··· Extracted records ···

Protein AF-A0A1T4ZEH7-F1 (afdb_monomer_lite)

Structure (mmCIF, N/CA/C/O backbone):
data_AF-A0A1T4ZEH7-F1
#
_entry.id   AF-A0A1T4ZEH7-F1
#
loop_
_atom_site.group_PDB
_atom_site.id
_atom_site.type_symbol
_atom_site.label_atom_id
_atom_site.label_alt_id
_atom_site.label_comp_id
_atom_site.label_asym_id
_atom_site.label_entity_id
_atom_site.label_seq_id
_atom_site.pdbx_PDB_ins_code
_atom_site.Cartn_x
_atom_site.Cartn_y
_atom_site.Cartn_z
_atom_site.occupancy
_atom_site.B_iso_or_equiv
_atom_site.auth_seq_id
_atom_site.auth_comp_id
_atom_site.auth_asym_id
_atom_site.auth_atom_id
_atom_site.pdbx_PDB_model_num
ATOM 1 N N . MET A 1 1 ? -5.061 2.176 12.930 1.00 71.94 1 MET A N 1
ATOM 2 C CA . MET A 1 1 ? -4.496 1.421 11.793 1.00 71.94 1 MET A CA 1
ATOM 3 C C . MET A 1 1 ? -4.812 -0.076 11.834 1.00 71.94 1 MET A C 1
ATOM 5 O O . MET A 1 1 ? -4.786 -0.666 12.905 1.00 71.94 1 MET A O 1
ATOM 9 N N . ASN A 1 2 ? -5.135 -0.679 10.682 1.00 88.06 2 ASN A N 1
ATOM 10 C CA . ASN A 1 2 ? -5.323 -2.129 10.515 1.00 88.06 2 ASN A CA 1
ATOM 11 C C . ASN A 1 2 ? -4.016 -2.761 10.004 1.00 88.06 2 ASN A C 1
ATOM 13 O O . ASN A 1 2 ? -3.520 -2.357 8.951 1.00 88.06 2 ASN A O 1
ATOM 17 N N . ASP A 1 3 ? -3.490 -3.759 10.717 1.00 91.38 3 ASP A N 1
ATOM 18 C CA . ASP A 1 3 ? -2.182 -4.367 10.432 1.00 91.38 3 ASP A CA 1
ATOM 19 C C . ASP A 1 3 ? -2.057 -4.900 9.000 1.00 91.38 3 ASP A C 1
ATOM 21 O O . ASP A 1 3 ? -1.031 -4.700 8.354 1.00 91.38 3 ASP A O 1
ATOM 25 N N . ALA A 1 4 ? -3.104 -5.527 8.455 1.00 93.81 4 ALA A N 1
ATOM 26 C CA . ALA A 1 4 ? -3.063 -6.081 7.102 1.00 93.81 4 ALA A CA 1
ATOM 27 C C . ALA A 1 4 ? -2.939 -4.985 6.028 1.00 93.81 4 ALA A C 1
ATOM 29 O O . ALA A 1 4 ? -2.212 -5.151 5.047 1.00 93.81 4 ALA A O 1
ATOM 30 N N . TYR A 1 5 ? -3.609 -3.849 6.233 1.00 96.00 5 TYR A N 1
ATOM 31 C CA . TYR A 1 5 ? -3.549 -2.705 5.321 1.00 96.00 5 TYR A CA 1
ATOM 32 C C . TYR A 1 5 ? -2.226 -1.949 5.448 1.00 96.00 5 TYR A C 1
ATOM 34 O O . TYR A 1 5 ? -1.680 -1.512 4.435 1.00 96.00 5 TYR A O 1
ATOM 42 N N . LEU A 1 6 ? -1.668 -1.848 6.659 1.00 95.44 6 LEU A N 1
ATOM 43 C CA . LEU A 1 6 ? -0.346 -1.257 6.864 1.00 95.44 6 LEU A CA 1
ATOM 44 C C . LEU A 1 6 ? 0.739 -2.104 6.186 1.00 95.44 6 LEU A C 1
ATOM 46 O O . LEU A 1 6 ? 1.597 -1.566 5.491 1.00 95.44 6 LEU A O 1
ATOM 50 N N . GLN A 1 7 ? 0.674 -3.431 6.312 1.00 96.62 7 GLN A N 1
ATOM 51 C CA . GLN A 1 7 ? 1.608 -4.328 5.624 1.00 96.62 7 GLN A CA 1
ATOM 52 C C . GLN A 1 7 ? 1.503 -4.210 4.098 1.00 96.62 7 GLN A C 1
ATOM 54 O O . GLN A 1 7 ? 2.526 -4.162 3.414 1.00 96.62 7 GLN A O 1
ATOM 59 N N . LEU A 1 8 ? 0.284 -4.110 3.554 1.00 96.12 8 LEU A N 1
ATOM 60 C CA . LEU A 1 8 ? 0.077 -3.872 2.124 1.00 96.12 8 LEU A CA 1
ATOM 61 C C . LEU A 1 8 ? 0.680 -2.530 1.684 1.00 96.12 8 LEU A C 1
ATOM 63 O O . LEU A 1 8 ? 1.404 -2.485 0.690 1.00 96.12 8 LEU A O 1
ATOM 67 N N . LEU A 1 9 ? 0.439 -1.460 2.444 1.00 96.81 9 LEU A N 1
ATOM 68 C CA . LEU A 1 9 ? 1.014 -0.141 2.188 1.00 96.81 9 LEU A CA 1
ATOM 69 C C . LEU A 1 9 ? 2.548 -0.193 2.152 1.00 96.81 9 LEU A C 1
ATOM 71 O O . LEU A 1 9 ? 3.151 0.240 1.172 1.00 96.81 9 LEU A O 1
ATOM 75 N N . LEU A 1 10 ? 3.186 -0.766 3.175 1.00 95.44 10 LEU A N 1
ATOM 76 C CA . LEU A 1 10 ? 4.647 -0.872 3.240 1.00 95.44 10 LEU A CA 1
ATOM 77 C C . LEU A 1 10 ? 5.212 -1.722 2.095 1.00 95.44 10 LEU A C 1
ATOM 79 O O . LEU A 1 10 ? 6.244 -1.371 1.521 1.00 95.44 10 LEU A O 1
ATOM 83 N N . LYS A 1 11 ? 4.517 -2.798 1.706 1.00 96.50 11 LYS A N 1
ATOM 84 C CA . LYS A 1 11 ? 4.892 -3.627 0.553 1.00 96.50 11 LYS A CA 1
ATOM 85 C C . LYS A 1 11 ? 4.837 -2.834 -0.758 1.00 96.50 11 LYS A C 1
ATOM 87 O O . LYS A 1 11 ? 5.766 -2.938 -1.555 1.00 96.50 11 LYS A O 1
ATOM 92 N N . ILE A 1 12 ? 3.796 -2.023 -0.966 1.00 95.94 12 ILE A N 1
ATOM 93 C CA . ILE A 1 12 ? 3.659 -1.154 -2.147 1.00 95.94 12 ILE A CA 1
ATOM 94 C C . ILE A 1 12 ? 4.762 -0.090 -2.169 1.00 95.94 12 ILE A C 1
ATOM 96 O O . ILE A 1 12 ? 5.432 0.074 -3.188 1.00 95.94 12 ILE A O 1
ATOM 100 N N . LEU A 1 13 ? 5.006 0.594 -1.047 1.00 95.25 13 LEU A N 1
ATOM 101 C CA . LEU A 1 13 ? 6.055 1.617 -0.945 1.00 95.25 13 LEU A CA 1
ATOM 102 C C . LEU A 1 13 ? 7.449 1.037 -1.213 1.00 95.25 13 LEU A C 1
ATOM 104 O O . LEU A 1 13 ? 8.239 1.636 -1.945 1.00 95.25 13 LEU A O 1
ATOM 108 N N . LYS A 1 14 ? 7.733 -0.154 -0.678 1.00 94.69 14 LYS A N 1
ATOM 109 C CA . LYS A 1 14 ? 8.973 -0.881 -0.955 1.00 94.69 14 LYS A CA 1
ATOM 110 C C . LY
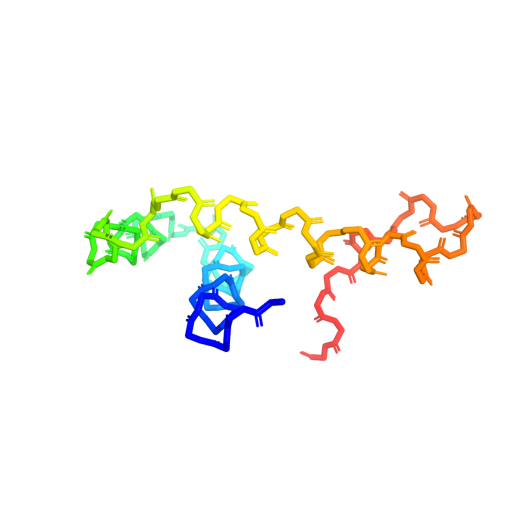S A 1 14 ? 9.094 -1.242 -2.436 1.00 94.69 14 LYS A C 1
ATOM 112 O O . LYS A 1 14 ? 10.133 -0.980 -3.035 1.00 94.69 14 LYS A O 1
ATOM 117 N N . ALA A 1 15 ? 8.032 -1.772 -3.045 1.00 94.56 15 ALA A N 1
ATOM 118 C CA . ALA A 1 15 ? 8.032 -2.117 -4.463 1.00 94.56 15 ALA A CA 1
ATOM 119 C C . ALA A 1 15 ? 8.325 -0.896 -5.348 1.00 94.56 15 ALA A C 1
ATOM 121 O O . ALA A 1 15 ? 9.135 -1.003 -6.265 1.00 94.56 15 ALA A O 1
ATOM 122 N N . ILE A 1 16 ? 7.742 0.268 -5.041 1.00 94.38 16 ILE A N 1
ATOM 123 C CA . ILE A 1 16 ? 8.029 1.533 -5.739 1.00 94.38 16 ILE A CA 1
ATOM 124 C C . ILE A 1 16 ? 9.503 1.931 -5.581 1.00 94.38 16 ILE A C 1
ATOM 126 O O . ILE A 1 16 ? 10.141 2.341 -6.550 1.00 94.38 16 ILE A O 1
ATOM 130 N N . ALA A 1 17 ? 10.058 1.812 -4.372 1.00 92.12 17 ALA A N 1
ATOM 131 C CA . ALA A 1 17 ? 11.437 2.200 -4.091 1.00 92.12 17 ALA A CA 1
ATOM 132 C C . ALA A 1 17 ? 12.474 1.298 -4.784 1.00 92.12 17 ALA A C 1
ATOM 134 O O . ALA A 1 17 ? 13.488 1.812 -5.264 1.00 92.12 17 ALA A O 1
ATOM 135 N N . GLU A 1 18 ? 12.219 -0.013 -4.835 1.00 93.81 18 GLU A N 1
ATOM 136 C CA . GLU A 1 18 ? 13.120 -1.027 -5.402 1.00 93.81 18 GLU A CA 1
ATOM 137 C C . GLU A 1 18 ? 12.969 -1.191 -6.922 1.00 93.81 18 GLU A C 1
ATOM 139 O O . GLU A 1 18 ? 13.928 -1.561 -7.591 1.00 93.81 18 GLU A O 1
ATOM 144 N N 
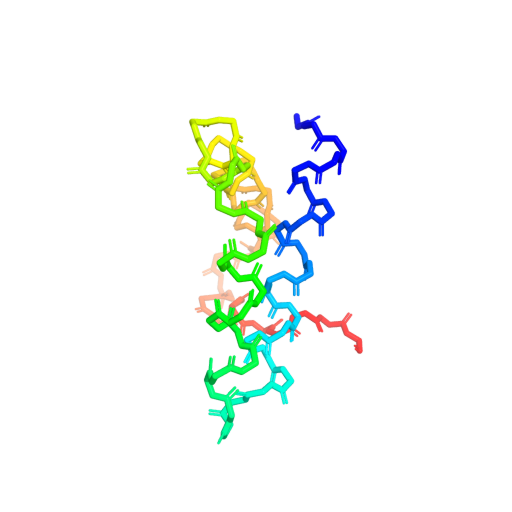. ASN A 1 19 ? 11.796 -0.889 -7.490 1.00 93.69 19 ASN A N 1
ATOM 145 C CA . ASN A 1 19 ? 11.492 -1.117 -8.908 1.00 93.69 19 ASN A CA 1
ATOM 146 C C . ASN A 1 19 ? 11.324 0.194 -9.689 1.00 93.69 19 ASN A C 1
ATOM 148 O O . ASN A 1 19 ? 10.425 0.312 -10.522 1.00 93.69 19 ASN A O 1
ATOM 152 N N . ARG A 1 20 ? 12.189 1.189 -9.447 1.00 88.31 20 ARG A N 1
ATOM 153 C CA . ARG A 1 20 ? 12.105 2.498 -10.130 1.00 88.31 20 ARG A CA 1
ATOM 154 C C . ARG A 1 20 ? 12.169 2.391 -11.654 1.00 88.31 20 ARG A C 1
ATOM 156 O O . ARG A 1 20 ? 11.470 3.130 -12.336 1.00 88.31 20 ARG A O 1
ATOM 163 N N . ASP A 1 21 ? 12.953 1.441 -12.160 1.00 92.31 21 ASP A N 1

···

[Description of the task]
Return the lines above, from the one containing "ATOM 148 O O" to the end, exactly as they stand.

[Written solution]
ATOM 148 O O . ASN A 1 19 ? 10.425 0.312 -10.522 1.00 93.69 19 ASN A O 1
ATOM 152 N N . ARG A 1 20 ? 12.189 1.189 -9.447 1.00 88.31 20 ARG A N 1
ATOM 153 C CA . ARG A 1 20 ? 12.105 2.498 -10.130 1.00 88.31 20 ARG A CA 1
ATOM 154 C C . ARG A 1 20 ? 12.169 2.391 -11.654 1.00 88.31 20 ARG A C 1
ATOM 156 O O . ARG A 1 20 ? 11.470 3.130 -12.336 1.00 88.31 20 ARG A O 1
ATOM 163 N N . ASP A 1 21 ? 12.953 1.441 -12.160 1.00 92.31 21 ASP A N 1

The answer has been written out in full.